▸ BRIEF:
Exactly the lines below, starting with the one containing "ATOM 15 N N" and going on through the one containing "ATOM 47 N N", must be reproduced, both ends included, and no pictures with them.

Segment Open

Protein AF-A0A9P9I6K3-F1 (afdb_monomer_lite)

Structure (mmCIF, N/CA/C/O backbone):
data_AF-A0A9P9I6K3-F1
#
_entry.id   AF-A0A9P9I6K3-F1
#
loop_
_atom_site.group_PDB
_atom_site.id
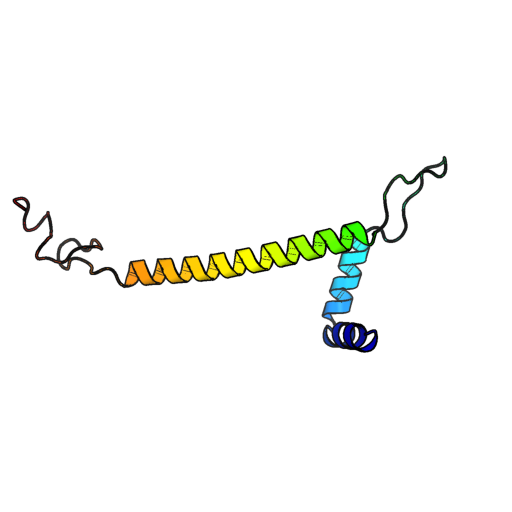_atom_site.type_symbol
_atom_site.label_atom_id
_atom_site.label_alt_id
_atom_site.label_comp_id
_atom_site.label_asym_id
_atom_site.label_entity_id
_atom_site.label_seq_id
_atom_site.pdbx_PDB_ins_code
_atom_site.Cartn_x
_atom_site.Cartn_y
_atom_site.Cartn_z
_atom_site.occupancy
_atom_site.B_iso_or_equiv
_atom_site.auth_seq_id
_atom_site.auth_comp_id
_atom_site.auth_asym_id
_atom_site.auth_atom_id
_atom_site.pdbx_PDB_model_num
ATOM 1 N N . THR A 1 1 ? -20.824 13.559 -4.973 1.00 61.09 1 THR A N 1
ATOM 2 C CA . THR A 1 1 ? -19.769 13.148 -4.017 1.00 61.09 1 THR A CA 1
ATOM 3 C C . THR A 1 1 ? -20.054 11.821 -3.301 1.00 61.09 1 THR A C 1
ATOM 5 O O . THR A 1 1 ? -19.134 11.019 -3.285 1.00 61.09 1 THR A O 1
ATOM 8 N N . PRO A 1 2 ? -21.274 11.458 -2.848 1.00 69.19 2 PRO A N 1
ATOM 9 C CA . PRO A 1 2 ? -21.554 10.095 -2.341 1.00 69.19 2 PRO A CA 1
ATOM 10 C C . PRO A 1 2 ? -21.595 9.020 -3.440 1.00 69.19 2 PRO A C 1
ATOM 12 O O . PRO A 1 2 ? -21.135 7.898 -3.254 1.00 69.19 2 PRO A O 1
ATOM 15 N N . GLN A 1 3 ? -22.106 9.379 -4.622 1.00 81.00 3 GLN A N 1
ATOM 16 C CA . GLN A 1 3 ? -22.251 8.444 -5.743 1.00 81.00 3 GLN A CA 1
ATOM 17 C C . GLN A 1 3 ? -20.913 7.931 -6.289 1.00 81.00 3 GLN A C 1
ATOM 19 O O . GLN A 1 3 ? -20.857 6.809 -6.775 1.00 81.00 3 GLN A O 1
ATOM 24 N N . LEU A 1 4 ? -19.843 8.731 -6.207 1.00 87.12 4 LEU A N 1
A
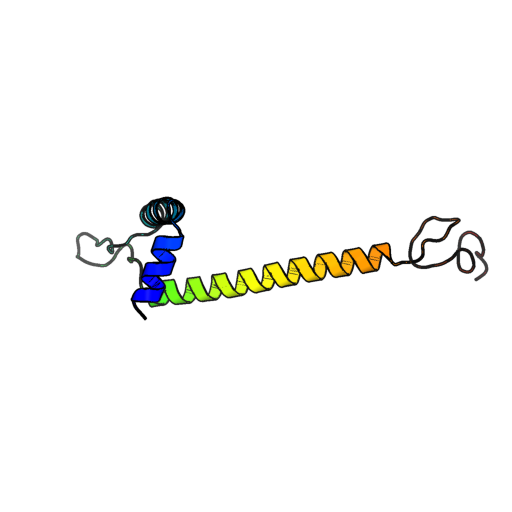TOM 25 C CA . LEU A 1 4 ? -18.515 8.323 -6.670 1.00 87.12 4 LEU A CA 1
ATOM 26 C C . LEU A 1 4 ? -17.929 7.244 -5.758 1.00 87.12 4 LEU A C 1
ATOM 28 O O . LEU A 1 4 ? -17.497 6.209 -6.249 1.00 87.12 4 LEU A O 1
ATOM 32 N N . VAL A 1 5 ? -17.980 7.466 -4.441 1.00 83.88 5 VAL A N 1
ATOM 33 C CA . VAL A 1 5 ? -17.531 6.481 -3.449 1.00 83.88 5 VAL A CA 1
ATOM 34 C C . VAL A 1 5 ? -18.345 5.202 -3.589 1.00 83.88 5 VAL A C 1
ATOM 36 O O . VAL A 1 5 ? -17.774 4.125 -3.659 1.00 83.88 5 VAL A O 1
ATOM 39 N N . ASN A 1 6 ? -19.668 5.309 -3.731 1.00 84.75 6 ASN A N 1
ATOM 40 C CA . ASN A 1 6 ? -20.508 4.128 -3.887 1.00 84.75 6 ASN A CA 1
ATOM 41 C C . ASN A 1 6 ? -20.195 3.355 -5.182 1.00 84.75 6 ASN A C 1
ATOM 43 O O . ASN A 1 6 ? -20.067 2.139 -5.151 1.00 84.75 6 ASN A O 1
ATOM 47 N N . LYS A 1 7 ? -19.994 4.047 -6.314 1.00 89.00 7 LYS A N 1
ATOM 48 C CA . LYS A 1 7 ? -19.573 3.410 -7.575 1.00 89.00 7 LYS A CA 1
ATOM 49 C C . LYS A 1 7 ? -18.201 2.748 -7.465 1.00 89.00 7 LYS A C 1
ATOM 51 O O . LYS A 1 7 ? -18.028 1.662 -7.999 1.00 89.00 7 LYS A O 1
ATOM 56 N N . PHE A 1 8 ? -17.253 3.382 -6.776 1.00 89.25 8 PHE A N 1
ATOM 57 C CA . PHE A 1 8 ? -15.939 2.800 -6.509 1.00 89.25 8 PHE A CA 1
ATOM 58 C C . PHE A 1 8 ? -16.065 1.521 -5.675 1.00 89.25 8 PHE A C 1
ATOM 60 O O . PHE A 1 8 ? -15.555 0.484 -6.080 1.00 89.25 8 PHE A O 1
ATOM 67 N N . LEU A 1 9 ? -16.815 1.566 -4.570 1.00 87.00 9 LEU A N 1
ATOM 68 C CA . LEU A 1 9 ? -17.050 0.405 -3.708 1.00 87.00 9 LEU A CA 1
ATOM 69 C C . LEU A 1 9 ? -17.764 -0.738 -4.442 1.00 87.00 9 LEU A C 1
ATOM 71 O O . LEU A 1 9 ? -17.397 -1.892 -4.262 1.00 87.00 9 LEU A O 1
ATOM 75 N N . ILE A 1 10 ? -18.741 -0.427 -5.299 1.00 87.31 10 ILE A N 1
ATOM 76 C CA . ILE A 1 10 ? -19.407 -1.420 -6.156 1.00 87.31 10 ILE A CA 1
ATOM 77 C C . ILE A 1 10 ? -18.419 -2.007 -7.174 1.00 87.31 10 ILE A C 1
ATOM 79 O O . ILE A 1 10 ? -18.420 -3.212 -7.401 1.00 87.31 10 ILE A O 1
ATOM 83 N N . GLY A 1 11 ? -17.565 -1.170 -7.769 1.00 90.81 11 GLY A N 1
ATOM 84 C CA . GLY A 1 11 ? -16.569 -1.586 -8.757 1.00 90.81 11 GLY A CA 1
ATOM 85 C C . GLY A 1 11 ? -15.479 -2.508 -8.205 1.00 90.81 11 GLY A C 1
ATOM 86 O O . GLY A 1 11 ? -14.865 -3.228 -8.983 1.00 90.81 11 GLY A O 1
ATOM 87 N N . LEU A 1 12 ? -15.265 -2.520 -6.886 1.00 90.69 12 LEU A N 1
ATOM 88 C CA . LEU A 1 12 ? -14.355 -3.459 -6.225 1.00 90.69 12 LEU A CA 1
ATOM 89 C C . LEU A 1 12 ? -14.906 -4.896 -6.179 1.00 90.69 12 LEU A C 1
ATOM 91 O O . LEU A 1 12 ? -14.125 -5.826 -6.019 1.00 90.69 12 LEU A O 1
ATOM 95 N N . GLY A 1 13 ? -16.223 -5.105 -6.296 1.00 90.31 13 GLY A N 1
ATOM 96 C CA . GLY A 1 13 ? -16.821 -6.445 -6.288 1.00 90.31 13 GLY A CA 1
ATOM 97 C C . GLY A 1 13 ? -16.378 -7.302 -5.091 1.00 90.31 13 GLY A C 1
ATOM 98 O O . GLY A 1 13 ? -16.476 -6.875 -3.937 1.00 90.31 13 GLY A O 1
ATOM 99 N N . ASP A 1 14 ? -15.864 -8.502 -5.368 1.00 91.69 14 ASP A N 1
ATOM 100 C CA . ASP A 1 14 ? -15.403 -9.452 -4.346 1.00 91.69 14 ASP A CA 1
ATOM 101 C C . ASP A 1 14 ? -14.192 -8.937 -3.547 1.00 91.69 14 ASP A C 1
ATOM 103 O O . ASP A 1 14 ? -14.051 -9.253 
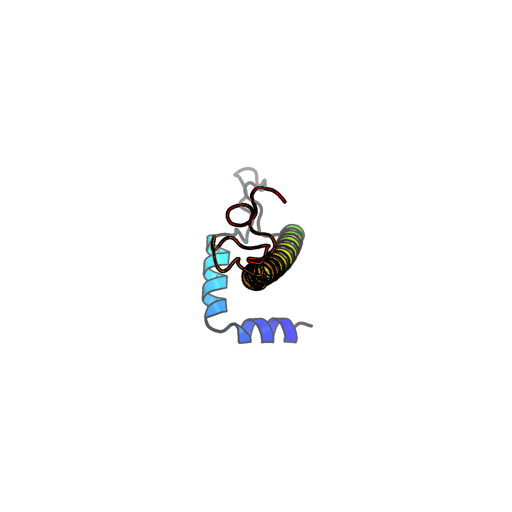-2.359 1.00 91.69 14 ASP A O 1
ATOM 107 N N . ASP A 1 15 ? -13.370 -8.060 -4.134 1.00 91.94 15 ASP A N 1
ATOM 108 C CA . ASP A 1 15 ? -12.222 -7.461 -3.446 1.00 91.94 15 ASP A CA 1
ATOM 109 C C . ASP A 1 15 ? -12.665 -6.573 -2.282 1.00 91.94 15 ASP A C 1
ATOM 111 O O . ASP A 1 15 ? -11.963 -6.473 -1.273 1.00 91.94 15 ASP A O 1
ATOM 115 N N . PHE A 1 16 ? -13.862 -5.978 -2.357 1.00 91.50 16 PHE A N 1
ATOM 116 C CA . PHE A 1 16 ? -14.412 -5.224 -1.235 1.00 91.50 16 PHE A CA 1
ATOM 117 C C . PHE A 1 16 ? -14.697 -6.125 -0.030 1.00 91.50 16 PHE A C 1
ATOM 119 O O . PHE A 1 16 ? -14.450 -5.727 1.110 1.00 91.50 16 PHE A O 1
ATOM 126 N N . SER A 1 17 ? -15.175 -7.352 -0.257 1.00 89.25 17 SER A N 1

Segment Closed

▸ RESPONSE BELOW:
ATOM 15 N N . GLN A 1 3 ? -22.106 9.379 -4.622 1.00 81.00 3 GLN A N 1
ATOM 16 C CA . GLN A 1 3 ? -22.251 8.444 -5.743 1.00 81.00 3 GLN A CA 1
ATOM 17 C C . GLN A 1 3 ? -20.913 7.931 -6.289 1.00 81.00 3 GLN A C 1
ATOM 19 O O . GLN A 1 3 ? -20.857 6.809 -6.775 1.00 81.00 3 GLN A O 1
ATOM 24 N N . LEU A 1 4 ? -19.843 8.731 -6.207 1.00 87.12 4 LEU A N 1
A
TOM 25 C CA . LEU A 1 4 ? -18.515 8.323 -6.670 1.00 87.12 4 LEU A CA 1
ATOM 26 C C . LEU A 1 4 ? -17.929 7.244 -5.758 1.00 87.12 4 LEU A C 1
ATOM 28 O O . LEU A 1 4 ? -17.497 6.209 -6.249 1.00 87.12 4 LEU A O 1
ATOM 32 N N . VAL A 1 5 ? -17.980 7.466 -4.441 1.00 83.88 5 VAL A N 1
ATOM 33 C CA . VAL A 1 5 ? -17.531 6.481 -3.449 1.00 83.88 5 VAL A CA 1
ATOM 34 C C . VAL A 1 5 ? -18.345 5.202 -3.589 1.00 83.88 5 VAL A C 1
ATOM 36 O O . VAL A 1 5 ? -17.774 4.125 -3.659 1.00 83.88 5 VAL A O 1
ATOM 39 N N . ASN A 1 6 ? -19.668 5.309 -3.731 1.00 84.75 6 ASN A N 1
ATOM 40 C CA . ASN A 1 6 ? -20.508 4.128 -3.887 1.00 84.75 6 ASN A CA 1
ATOM 41 C C . ASN A 1 6 ? -20.195 3.355 -5.182 1.00 84.75 6 ASN A C 1
ATOM 43 O O . ASN A 1 6 ? -20.067 2.139 -5.151 1.00 84.75 6 ASN A O 1
ATOM 47 N N . LYS A 1 7 ? -19.994 4.047 -6.314 1.00 89.00 7 LYS A N 1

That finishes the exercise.